Hacker News new | ask | show | jobs
by Alupis 4248 days ago
> An ad network cannot tell the difference between a real click and a fake click based on the HTTP request itself.

No they can't, however they can tell what is a real user and what is not. Real users don't click every single ad presented to them on every single page. Real users don't click ads as soon as a page loads. Real users don't click on all ads at the same or near-the-same time. (If this worked, without getting flagged/blacklisted, site operators would have built bots long ago to click their own ads as there is a lot of money to be made that way)

You absolutely will harm site operators. Ad networks do indeed blacklist sites that get high volume of perceived "fake clicks", whether they are fake or not. You will only harm the sites you like the most and frequent the most.

This is a very naive view of how ad networks operate, and a very naive approach to "solving this problem" (likely built by someone who has not worked with ad networks, nor has operated an ad-driven site, ie. someone with little to no experience in the domain they are trying to solve a perceived problem).

1 comments

You really can't tell the difference between a real person who decides to click one ad per page view and a script that does the same thing. Whatever criteria you use to differentiate between fake and real can be reverse engineered and fed back into the robot to look more human.

Never mind about cyborgs, or script-enhanced humans, which are what users of this add-on will become. You can't even tell if a script was launched by a human or by another script.

It's the Iocaine Powder of ad-serving. The only way to win is to be immune to the effects of playing.

In this case, only ad-serving networks that do not change their visible behavior in response to clicks can win: no site-bans in response to visitor behavior, and no click-through bonuses or payments per impression. And that is the sort of ad network I find most tolerable.

Pay the site operator based upon sound judgement as to what the value of ads on those pages are worth, and toss the site traffic analysis in the trash.

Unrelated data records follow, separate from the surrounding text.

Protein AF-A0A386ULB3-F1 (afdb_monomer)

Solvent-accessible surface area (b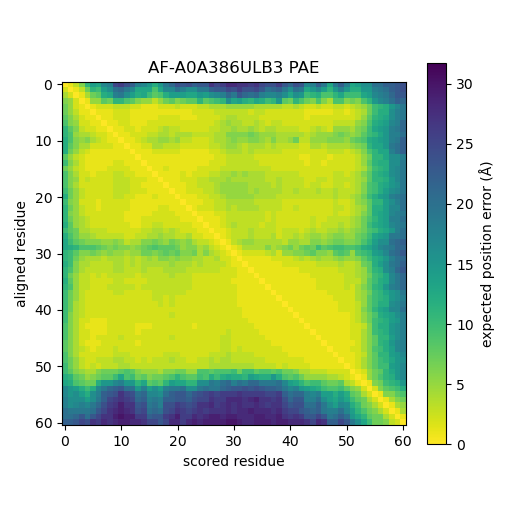ackbone atoms only — not comparable to full-atom values): 3942 Å² total; per-residue (Å²): 132,86,74,76,46,57,42,85,45,79,91,41,24,32,29,33,67,86,79,71,43,77,77,47,72,56,83,80,76,100,59,57,71,70,60,40,50,50,54,53,50,53,52,43,50,53,47,42,70,77,72,32,87,72,79,80,77,73,75,85,122

Nearest PDB structures (foldseek):
  2w5s-assembly1_A  TM=4.082E-01  e=7.329E+00  Staphylococcus aureus
  2w5r-assembly1_A  TM=4.085E-01  e=9.052E+00  Staphylococcus aureus

pLDDT: mean 83.41, std 16.45, range [39.59, 95.38]

Organism: NCBI:txid147645

Foldseek 3Di:
DQDQQWDADPQQFIAGPVVRDGPDGDDDPPDDPVVSVVVSVVVSVVCCVVPNPPPPPPDPD

Secondary structure (DSSP, 8-state):
----SEEE-GGGEEEETTTTEEEEE----S--HHHHHHHHHHHHHHHHHHHS---------

Sequence (61 aa):
MTRHRFVEGNGGTIVDRFTGIAVAKVEVLNLDTATAQRVVTTIIDALHVEFGPRSVLEVKA

Radius of gyration: 14.11 Å; Cα contacts (8 Å, |Δi|>4): 60; chains: 1; bounding box: 45×17×33 Å

Mean predicted aligned error: 6.92 Å

Structure (mmCIF, N/CA/C/O backbone):
data_AF-A0A386ULB3-F1
#
_entry.id   AF-A0A386ULB3-F1
#
loop_
_atom_site.group_PDB
_atom_site.id
_atom_site.type_symbol
_atom_site.label_atom_id
_atom_site.label_alt_id
_atom_site.label_comp_id
_atom_site.label_asym_id
_atom_site.label_entity_id
_atom_site.label_seq_id
_atom_site.pdbx_PDB_ins_code
_atom_site.Cartn_x
_atom_site.Cartn_y
_atom_site.Cartn_z
_atom_site.occupancy
_atom_site.B_iso_or_equiv
_atom_site.auth_seq_id
_atom_site.auth_comp_id
_atom_site.auth_asym_id
_atom_site.auth_atom_id
_atom_site.pdbx_PDB_model_num
ATOM 1 N 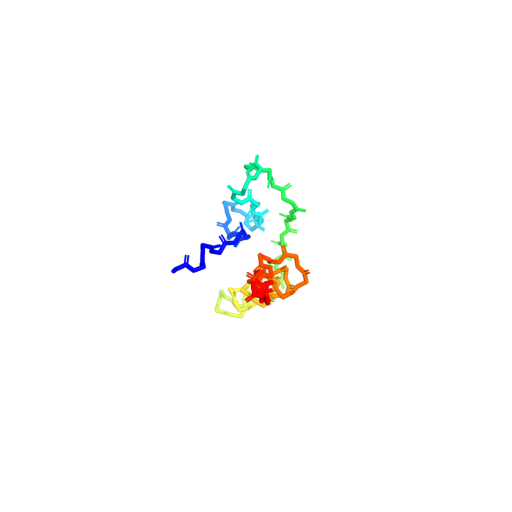N . MET A 1 1 ? 20.343 8.569 -3.418 1.00 40.50 1 MET A N 1
ATOM 2 C CA . MET A 1 1 ? 18.997 8.623 -2.805 1.00 40.50 1 MET A CA 1
ATOM 3 C C . MET A 1 1 ? 18.058 7.771 -3.642 1.00 40.50 1 MET A C 1
ATOM 5 O O . MET A 1 1 ? 17.628 8.214 -4.700 1.00 40.50 1 MET A O 1
ATOM 9 N N . THR A 1 2 ? 17.799 6.533 -3.230 1.00 50.03 2 THR A N 1
ATOM 10 C CA . THR A 1 2 ? 16.774 5.678 -3.844 1.00 50.03 2 THR A CA 1
ATOM 11 C C . THR A 1 2 ? 15.420 6.331 -3.578 1.00 50.03 2 THR A C 1
ATOM 13 O O . THR A 1 2 ? 14.961 6.386 -2.442 1.00 50.03 2 THR A O 1
ATOM 16 N N . ARG A 1 3 ? 14.807 6.935 -4.601 1.00 61.47 3 ARG A N 1
ATOM 17 C CA . ARG A 1 3 ? 13.449 7.477 -4.471 1.00 61.47 3 ARG A CA 1
ATOM 18 C C . ARG A 1 3 ? 12.497 6.293 -4.260 1.00 61.47 3 ARG A C 1
ATOM 20 O O . ARG A 1 3 ? 12.416 5.436 -5.134 1.00 61.47 3 ARG A O 1
ATOM 27 N N . HIS A 1 4 ? 11.802 6.244 -3.122 1.00 81.38 4 HIS A N 1
ATOM 28 C CA . HIS A 1 4 ? 10.745 5.258 -2.860 1.00 81.38 4 HIS A CA 1
ATOM 29 C C . HIS A 1 4 ? 9.705 5.295 -3.994 1.00 81.38 4 HIS A C 1
ATOM 31 O O . HIS A 1 4 ? 9.104 6.345 -4.233 1.00 81.38 4 HIS A O 1
ATOM 37 N N . ARG A 1 5 ? 9.537 4.172 -4.714 1.00 90.12 5 ARG A N 1
ATOM 38 C CA . ARG A 1 5 ? 8.642 4.050 -5.881 1.00 90.12 5 ARG A CA 1
ATOM 39 C C . ARG A 1 5 ? 7.175 4.113 -5.465 1.00 90.12 5 ARG A C 1
ATOM 41 O O . ARG A 1 5 ? 6.438 4.949 -5.961 1.00 90.12 5 ARG A O 1
ATOM 48 N N . PHE A 1 6 ? 6.775 3.259 -4.534 1.00 93.88 6 PHE A N 1
ATOM 49 C CA . PHE A 1 6 ? 5.433 3.245 -3.951 1.00 93.88 6 PHE A CA 1
ATOM 50 C C . PHE A 1 6 ? 5.342 4.175 -2.742 1.00 93.88 6 PHE A C 1
ATOM 52 O O . PHE A 1 6 ? 6.275 4.222 -1.940 1.00 93.88 6 PHE A O 1
ATOM 59 N N . VAL A 1 7 ? 4.241 4.911 -2.622 1.00 94.00 7 VAL A N 1
ATOM 60 C CA . VAL A 1 7 ? 3.951 5.791 -1.482 1.00 94.00 7 VAL A CA 1
ATOM 61 C C . VAL A 1 7 ? 2.484 5.718 -1.101 1.00 94.00 7 VAL A C 1
ATOM 63 O O . VAL A 1 7 ? 1.632 5.434 -1.943 1.00 94.00 7 VAL A O 1
ATOM 66 N N . GLU A 1 8 ? 2.199 6.015 0.161 1.00 93.44 8 GLU A N 1
ATOM 67 C CA . GLU A 1 8 ? 0.836 6.226 0.627 1.00 93.44 8 GLU A CA 1
ATOM 68 C C . GLU A 1 8 ? 0.247 7.498 -0.005 1.00 93.44 8 GLU A C 1
ATOM 70 O O . GLU A 1 8 ? 0.902 8.538 -0.104 1.00 93.44 8 GLU A O 1
ATOM 75 N N . GLY A 1 9 ? -0.996 7.386 -0.458 1.00 89.56 9 GLY A N 1
ATOM 76 C CA . GLY A 1 9 ? -1.842 8.469 -0.935 1.00 89.56 9 GLY A CA 1
ATOM 77 C C . GLY A 1 9 ? -3.126 8.571 -0.110 1.00 89.56 9 GLY A C 1
ATOM 78 O O . GLY A 1 9 ? -3.326 7.864 0.875 1.00 89.56 9 GLY A O 1
ATOM 79 N N . ASN A 1 10 ? -4.031 9.452 -0.528 1.00 87.44 10 ASN A N 1
ATOM 80 C CA . ASN A 1 10 ? -5.241 9.751 0.238 1.00 87.44 10 ASN A CA 1
ATOM 81 C C . ASN A 1 10 ? -6.174 8.536 0.371 1.00 87.44 10 ASN A C 1
ATOM 83 O O . ASN A 1 10 ? -6.423 7.8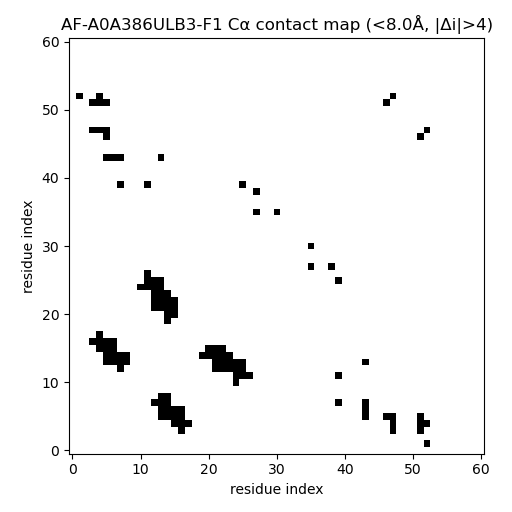13 -0.590 1.00 87.44 10 ASN A O 1
ATOM 87 N N . GLY A 1 11 ? -6.750 8.349 1.562 1.00 86.06 11 GLY A N 1
ATOM 88 C CA . GLY A 1 11 ? -7.767 7.318 1.800 1.00 86.06 11 GLY A CA 1
ATOM 89 C C . GLY A 1 11 ? -7.252 5.880 1.671 1.00 86.06 11 GLY A C 1
ATOM 90 O O . GLY A 1 11 ? -7.994 5.014 1.205 1.00 86.06 11 GLY A O 1
ATOM 91 N N . GLY A 1 12 ? -5.986 5.639 2.032 1.00 86.69 12 GLY A N 1
ATOM 92 C CA . GLY A 1 12 ? -5.368 4.309 2.026 1.00 86.69 12 GLY A CA 1
ATOM 93 C C . GLY A 1 12 ? -4.926 3.822 0.644 1.00 86.69 12 GLY A C 1
ATOM 94 O O . GLY A 1 12 ? -4.592 2.650 0.478 1.00 86.69 12 GLY A O 1
ATOM 95 N N . THR A 1 13 ? -4.935 4.681 -0.380 1.00 94.81 13 THR A N 1
ATOM 96 C CA . THR A 1 13 ? -4.375 4.319 -1.691 1.00 94.81 13 THR A CA 1
ATOM 97 C C . T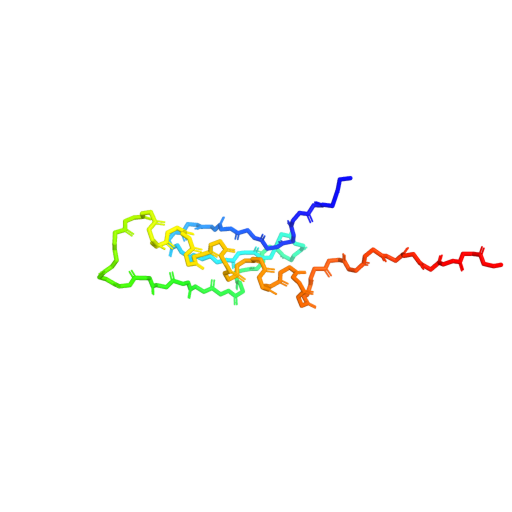HR A 1 13 ? -2.859 4.203 -1.618 1.00 94.81 13 THR A C 1
ATOM 99 O O . THR A 1 13 ? -2.217 4.990 -0.934 1.00 94.81 13 THR A O 1
ATOM 102 N 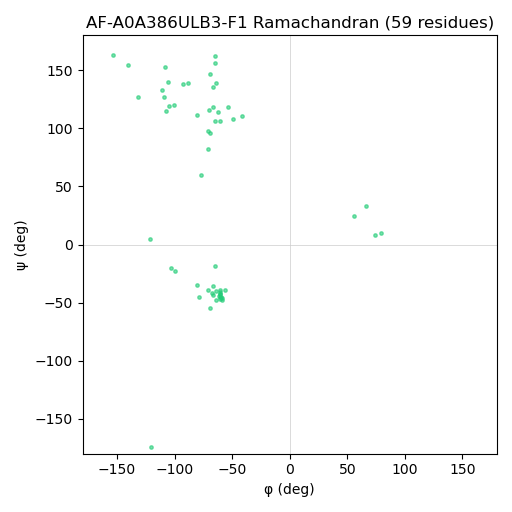N . ILE A 1 14 ? -2.279 3.293 -2.391 1.00 95.00 14 ILE A N 1
ATOM 103 C CA . ILE A 1 14 ? -0.843 3.242 -2.652 1.00 95.00 14 ILE A CA 1
ATOM 104 C C . ILE A 1 14 ? -0.625 3.658 -4.104 1.00 95.00 14 ILE A C 1
ATOM 106 O O . ILE A 1 14 ? -1.235 3.102 -5.021 1.00 95.00 14 ILE A O 1
ATOM 110 N N . VAL A 1 15 ? 0.244 4.643 -4.312 1.00 95.38 15 VAL A N 1
ATOM 111 C CA . VAL A 1 15 ? 0.533 5.238 -5.620 1.00 95.38 15 VAL A CA 1
ATOM 112 C C . VAL A 1 15 ? 1.942 4.863 -6.055 1.00 95.38 15 VAL A C 1
ATOM 114 O O . VAL A 1 15 ? 2.895 5.002 -5.286 1.00 95.38 15 VAL A O 1
ATOM 117 N N . ASP A 1 16 ? 2.087 4.421 -7.303 1.00 93.38 16 ASP A N 1
ATOM 118 C CA . ASP A 1 16 ? 3.390 4.292 -7.952 1.00 93.38 16 ASP A CA 1
ATOM 119 C C . ASP A 1 16 ? 3.833 5.664 -8.477 1.00 93.38 16 ASP A C 1
ATOM 121 O O . ASP A 1 16 ? 3.265 6.206 -9.424 1.00 93.38 16 ASP A O 1
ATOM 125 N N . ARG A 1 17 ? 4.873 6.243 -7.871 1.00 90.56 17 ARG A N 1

You need to have an actual human determining how popular a site is likely to be, because an automated script is never going to be able to differentiate between human and another automated script that knows--or can guess at--the first script's algorithms. Do it correctly, and you won't need to compensate for temporary spikes from HN, or Slashdot, or SomethingAwful, or a Chan, or an SEO firm, or anyone else. The ad campaign pays out according to the agreement, and if the site becomes permanently more popular, the operator and the salesperson renegotiate the rate afterward.

That involves actual ad sales employees with some familiarity with the subject matter. If you purely fight bots versus bots, the programmer with the most knowledge of the other guy's program wins. And in this case, that advantages the attacker more.

You seem to fundamentally not understand how ad networks work.
Do you know the difference between in-band and out-of-band signaling?

The ad networks are using an automated Turing Test based on statistical models to differentiate between "real" and "fake" requests. Until someone commits real dollars to make a purchase, there is no out-of-band verification of the requester's humanness. When you click the ad, your tamper-proof mouse does not take a tiny blood sample to verify that you are a real person, and communicate that via magical ansible to the ad network servers. Until the check clears on a purchase, the only data the ad networks have come through the HTTP requests, as in-band signals.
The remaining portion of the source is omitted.